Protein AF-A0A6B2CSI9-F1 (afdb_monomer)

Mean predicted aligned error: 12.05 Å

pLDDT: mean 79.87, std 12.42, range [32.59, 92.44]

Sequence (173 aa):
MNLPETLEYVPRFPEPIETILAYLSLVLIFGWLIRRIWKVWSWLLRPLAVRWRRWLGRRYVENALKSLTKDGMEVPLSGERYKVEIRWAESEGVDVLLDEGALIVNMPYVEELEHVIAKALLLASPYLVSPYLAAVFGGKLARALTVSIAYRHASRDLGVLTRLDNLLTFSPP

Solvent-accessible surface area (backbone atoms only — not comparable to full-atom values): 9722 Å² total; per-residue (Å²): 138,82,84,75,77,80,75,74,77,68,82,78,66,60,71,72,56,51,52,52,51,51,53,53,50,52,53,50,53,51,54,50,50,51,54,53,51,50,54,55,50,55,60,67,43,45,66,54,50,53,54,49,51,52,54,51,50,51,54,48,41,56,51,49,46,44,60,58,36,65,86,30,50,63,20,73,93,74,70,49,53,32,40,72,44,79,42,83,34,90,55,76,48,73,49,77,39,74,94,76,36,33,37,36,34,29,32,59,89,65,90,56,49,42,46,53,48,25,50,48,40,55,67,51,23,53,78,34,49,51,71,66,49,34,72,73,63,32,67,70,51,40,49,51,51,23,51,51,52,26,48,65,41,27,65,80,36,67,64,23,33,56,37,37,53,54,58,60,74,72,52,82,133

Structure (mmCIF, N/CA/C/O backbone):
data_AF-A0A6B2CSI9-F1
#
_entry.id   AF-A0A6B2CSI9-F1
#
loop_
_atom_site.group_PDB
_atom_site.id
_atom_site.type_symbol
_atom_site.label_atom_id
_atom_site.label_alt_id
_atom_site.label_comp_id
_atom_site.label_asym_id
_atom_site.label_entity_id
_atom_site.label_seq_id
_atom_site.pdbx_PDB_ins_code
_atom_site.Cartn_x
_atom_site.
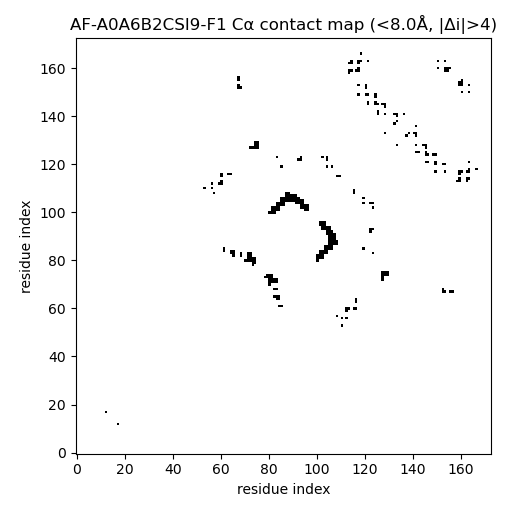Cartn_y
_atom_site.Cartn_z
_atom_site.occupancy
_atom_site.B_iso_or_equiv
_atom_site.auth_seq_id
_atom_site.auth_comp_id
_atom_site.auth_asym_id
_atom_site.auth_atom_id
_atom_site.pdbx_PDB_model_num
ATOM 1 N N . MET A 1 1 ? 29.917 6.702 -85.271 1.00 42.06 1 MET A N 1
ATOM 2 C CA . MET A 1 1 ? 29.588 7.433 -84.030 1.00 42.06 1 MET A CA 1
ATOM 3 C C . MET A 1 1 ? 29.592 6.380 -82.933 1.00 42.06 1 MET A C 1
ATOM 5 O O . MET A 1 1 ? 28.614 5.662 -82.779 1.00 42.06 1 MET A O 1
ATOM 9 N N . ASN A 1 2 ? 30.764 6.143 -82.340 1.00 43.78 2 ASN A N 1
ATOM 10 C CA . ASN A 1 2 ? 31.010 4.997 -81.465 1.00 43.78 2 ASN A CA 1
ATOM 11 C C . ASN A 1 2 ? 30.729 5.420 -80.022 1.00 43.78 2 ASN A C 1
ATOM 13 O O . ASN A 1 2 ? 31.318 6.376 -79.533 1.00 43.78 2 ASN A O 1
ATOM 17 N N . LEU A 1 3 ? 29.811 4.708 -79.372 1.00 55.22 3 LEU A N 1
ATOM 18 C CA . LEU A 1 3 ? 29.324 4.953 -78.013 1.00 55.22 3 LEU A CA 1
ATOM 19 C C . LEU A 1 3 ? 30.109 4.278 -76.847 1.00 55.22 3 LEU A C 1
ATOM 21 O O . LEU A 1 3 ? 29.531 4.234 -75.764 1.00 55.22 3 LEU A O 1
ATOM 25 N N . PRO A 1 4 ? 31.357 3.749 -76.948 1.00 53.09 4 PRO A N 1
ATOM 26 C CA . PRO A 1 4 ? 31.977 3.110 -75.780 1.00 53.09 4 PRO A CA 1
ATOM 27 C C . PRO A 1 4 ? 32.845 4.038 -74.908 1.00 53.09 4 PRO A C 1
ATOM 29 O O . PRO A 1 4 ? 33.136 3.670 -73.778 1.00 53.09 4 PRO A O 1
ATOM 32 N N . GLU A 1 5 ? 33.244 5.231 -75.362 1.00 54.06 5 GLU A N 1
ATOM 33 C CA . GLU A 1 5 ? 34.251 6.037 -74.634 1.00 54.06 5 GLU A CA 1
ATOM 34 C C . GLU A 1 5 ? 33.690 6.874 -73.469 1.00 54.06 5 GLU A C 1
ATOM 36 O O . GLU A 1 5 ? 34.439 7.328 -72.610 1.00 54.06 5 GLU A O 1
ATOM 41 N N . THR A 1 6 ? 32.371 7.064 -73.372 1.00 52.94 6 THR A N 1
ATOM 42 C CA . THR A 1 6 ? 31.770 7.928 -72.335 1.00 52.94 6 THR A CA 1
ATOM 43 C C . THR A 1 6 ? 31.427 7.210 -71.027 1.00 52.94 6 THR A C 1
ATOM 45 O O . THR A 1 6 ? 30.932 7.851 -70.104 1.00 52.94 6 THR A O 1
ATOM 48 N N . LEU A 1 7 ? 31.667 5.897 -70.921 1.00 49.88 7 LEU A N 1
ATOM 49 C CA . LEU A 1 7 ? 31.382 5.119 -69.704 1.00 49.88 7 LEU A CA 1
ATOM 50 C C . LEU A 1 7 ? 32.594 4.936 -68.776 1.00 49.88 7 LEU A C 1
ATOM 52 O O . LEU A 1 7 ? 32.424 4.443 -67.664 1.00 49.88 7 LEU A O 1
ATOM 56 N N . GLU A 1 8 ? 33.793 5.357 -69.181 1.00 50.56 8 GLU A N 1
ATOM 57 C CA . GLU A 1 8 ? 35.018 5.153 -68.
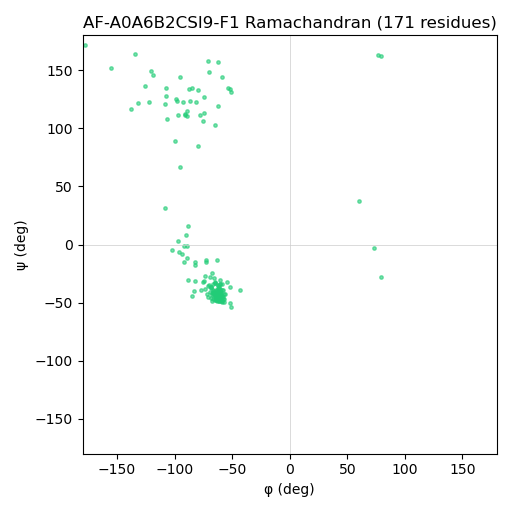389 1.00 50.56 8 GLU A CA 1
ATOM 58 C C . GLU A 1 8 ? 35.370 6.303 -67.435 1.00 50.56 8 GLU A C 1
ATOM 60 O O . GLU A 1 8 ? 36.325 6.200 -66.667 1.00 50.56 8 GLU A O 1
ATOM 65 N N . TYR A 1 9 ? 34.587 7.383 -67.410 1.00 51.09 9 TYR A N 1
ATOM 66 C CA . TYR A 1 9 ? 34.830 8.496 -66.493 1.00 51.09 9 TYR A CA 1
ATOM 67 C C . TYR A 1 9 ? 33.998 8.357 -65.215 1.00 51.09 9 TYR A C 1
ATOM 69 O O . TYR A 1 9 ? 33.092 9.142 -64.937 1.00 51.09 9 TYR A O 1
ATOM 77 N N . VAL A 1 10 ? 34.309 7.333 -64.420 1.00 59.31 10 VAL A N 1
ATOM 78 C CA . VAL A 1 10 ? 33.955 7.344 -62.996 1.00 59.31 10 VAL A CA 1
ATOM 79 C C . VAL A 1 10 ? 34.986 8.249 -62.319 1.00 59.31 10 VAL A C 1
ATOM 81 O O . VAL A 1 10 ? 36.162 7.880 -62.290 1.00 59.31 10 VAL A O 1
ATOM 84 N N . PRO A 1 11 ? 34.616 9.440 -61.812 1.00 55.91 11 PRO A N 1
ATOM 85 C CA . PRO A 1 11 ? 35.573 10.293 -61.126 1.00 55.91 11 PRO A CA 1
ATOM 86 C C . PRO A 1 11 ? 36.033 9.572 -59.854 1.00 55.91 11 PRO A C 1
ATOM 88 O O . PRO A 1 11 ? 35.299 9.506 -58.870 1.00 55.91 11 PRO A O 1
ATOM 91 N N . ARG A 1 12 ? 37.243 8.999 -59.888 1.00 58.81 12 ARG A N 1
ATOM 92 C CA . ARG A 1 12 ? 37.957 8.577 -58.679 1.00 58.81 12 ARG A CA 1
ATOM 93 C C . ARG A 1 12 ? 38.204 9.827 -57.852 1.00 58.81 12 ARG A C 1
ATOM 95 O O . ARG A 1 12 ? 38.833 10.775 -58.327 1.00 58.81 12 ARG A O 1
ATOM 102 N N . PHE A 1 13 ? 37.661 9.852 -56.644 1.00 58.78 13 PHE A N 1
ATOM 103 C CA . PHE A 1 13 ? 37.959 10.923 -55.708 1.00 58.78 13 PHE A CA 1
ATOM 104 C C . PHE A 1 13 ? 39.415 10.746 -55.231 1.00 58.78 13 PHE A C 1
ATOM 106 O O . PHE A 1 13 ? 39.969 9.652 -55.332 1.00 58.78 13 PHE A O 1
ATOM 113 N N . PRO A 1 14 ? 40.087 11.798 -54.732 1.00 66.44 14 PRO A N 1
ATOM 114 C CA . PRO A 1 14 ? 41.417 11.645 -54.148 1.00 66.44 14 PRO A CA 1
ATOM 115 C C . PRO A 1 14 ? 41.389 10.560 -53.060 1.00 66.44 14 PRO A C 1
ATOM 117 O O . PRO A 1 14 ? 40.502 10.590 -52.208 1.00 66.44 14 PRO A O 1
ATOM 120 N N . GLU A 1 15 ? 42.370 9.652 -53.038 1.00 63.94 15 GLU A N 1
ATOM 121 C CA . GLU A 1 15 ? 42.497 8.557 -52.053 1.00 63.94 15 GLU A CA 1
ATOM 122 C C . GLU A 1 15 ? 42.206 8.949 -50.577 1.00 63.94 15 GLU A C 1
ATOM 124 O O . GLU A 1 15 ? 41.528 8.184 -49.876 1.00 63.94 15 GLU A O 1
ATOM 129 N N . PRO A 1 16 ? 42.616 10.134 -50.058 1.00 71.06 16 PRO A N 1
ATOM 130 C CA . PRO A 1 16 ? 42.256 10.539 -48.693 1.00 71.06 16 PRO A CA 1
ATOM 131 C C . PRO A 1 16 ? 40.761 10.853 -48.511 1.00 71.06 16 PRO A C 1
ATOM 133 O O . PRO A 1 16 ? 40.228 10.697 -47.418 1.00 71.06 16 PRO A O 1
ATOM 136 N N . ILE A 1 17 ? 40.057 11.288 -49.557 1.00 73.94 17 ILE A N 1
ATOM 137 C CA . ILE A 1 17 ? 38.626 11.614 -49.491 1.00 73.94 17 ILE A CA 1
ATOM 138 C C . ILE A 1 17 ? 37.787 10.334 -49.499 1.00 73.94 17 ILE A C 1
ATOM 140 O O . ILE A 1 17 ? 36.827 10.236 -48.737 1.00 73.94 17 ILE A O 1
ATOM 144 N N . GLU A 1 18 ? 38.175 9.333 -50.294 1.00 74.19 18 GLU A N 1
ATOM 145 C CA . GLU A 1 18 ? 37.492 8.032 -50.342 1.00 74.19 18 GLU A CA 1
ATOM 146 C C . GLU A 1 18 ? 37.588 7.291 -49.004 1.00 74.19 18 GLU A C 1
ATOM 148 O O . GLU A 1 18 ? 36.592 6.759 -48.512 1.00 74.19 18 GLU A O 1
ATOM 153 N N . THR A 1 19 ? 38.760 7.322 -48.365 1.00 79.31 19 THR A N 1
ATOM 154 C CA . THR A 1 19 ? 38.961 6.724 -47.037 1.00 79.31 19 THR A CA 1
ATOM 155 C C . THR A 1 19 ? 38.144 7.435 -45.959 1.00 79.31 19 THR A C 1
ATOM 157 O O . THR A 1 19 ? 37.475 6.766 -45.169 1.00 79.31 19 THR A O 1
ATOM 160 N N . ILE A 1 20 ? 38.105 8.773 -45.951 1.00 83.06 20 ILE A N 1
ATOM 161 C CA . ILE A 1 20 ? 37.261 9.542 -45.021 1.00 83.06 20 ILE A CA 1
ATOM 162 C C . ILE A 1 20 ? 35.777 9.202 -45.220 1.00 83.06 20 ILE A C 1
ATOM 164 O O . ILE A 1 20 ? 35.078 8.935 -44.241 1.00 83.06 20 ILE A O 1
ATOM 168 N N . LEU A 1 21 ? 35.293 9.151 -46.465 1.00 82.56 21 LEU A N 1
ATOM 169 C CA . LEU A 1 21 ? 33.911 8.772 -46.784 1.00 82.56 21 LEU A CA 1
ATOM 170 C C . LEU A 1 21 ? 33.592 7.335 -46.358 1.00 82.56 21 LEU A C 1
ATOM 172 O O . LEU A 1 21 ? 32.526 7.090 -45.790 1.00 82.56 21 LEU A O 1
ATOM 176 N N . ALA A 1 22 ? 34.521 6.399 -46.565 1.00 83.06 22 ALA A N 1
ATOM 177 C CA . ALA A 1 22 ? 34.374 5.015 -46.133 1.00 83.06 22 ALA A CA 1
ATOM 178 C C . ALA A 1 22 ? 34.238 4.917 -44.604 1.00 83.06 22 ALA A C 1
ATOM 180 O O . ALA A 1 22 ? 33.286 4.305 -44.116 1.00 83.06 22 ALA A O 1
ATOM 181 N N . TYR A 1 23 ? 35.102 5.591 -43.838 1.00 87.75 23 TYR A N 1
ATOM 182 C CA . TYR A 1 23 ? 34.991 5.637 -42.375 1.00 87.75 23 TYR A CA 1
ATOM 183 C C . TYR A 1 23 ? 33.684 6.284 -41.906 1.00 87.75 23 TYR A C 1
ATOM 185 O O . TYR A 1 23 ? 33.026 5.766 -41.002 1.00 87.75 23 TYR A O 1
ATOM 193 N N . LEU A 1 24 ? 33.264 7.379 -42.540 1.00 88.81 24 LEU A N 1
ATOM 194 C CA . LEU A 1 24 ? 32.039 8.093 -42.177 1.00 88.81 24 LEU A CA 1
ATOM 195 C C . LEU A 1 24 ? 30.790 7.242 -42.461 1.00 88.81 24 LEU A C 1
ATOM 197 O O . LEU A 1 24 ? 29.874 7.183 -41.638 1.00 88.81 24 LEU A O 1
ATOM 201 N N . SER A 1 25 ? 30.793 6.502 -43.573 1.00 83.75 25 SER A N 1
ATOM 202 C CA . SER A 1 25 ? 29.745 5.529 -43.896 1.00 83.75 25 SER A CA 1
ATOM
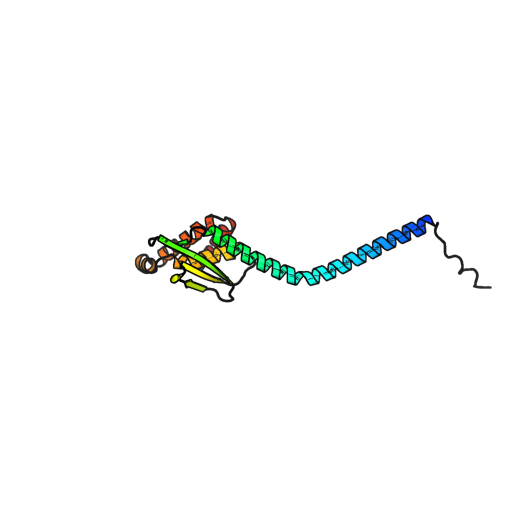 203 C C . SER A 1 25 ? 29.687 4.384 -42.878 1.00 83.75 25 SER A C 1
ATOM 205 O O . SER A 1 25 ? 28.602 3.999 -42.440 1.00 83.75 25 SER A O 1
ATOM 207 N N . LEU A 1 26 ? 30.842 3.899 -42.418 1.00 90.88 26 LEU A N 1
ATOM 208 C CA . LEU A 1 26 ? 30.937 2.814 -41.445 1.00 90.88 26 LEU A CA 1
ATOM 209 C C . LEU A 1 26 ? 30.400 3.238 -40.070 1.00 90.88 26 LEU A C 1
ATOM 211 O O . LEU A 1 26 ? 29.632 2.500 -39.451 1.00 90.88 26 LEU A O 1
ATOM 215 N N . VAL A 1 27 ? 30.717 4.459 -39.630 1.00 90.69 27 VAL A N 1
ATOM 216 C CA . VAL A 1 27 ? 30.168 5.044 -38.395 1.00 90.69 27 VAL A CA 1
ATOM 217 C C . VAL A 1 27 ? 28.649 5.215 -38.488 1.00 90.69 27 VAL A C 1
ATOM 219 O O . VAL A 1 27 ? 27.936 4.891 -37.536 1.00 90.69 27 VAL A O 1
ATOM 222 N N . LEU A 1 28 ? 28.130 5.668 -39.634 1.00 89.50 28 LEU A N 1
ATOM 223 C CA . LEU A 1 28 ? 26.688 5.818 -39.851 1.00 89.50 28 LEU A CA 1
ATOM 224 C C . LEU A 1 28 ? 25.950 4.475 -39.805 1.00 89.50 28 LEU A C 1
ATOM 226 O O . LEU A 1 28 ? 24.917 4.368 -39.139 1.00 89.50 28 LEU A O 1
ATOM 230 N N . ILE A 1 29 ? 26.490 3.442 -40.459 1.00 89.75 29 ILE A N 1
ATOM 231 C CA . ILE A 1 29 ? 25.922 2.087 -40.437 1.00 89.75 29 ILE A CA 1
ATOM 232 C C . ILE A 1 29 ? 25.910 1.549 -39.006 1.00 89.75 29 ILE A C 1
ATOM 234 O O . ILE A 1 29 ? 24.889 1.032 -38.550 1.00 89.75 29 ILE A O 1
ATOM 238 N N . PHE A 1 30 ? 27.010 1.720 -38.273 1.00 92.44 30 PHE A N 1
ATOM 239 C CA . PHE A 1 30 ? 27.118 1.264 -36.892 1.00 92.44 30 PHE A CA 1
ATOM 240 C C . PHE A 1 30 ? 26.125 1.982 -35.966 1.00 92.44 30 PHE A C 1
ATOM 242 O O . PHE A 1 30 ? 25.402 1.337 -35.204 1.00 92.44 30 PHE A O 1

■ ■ ■

→ **What the task requires**:
Among the records, find each line where the word "backbone" occurs, and copy it.

→ **Problem solution**:
Solvent-accessible surface area (backbone atoms only — not comparable to full-atom values): 9722 Å² total; per-residue (Å²): 138,82,84,75,77,80,75,74,77,68,82,78,66,60,71,72,56,51,52,52,51,51,53,53,50,52,53,50,53,51,54,50,50,51,54,53,51,50,54,55,50,55,60,67,43,45,66,54,50,53,54,49,51,52,54,51,50,51,54,48,41,56,51,49,46,44,60,58,36,65,86,30,50,63,20,73,93,74,70,49,53,32,40,72,44,79,42,83,34,90,55,76,48,73,49,77,39,74,94,76,36,33,37,36,34,29,32,59,89,65,90,56,49,42,46,53,48,25,50,48,40,55,67,51,23,53,78,34,49,51,71,66,49,34,72,73,63,32,67,70,51,40,49,51,51,23,51,51,52,26,48,65,41,27,65,80,36,67,64,23,33,56,37,37,53,54,58,60,74,72,52,82,133
Structure (mmCIF, N/CA/C/O backbone):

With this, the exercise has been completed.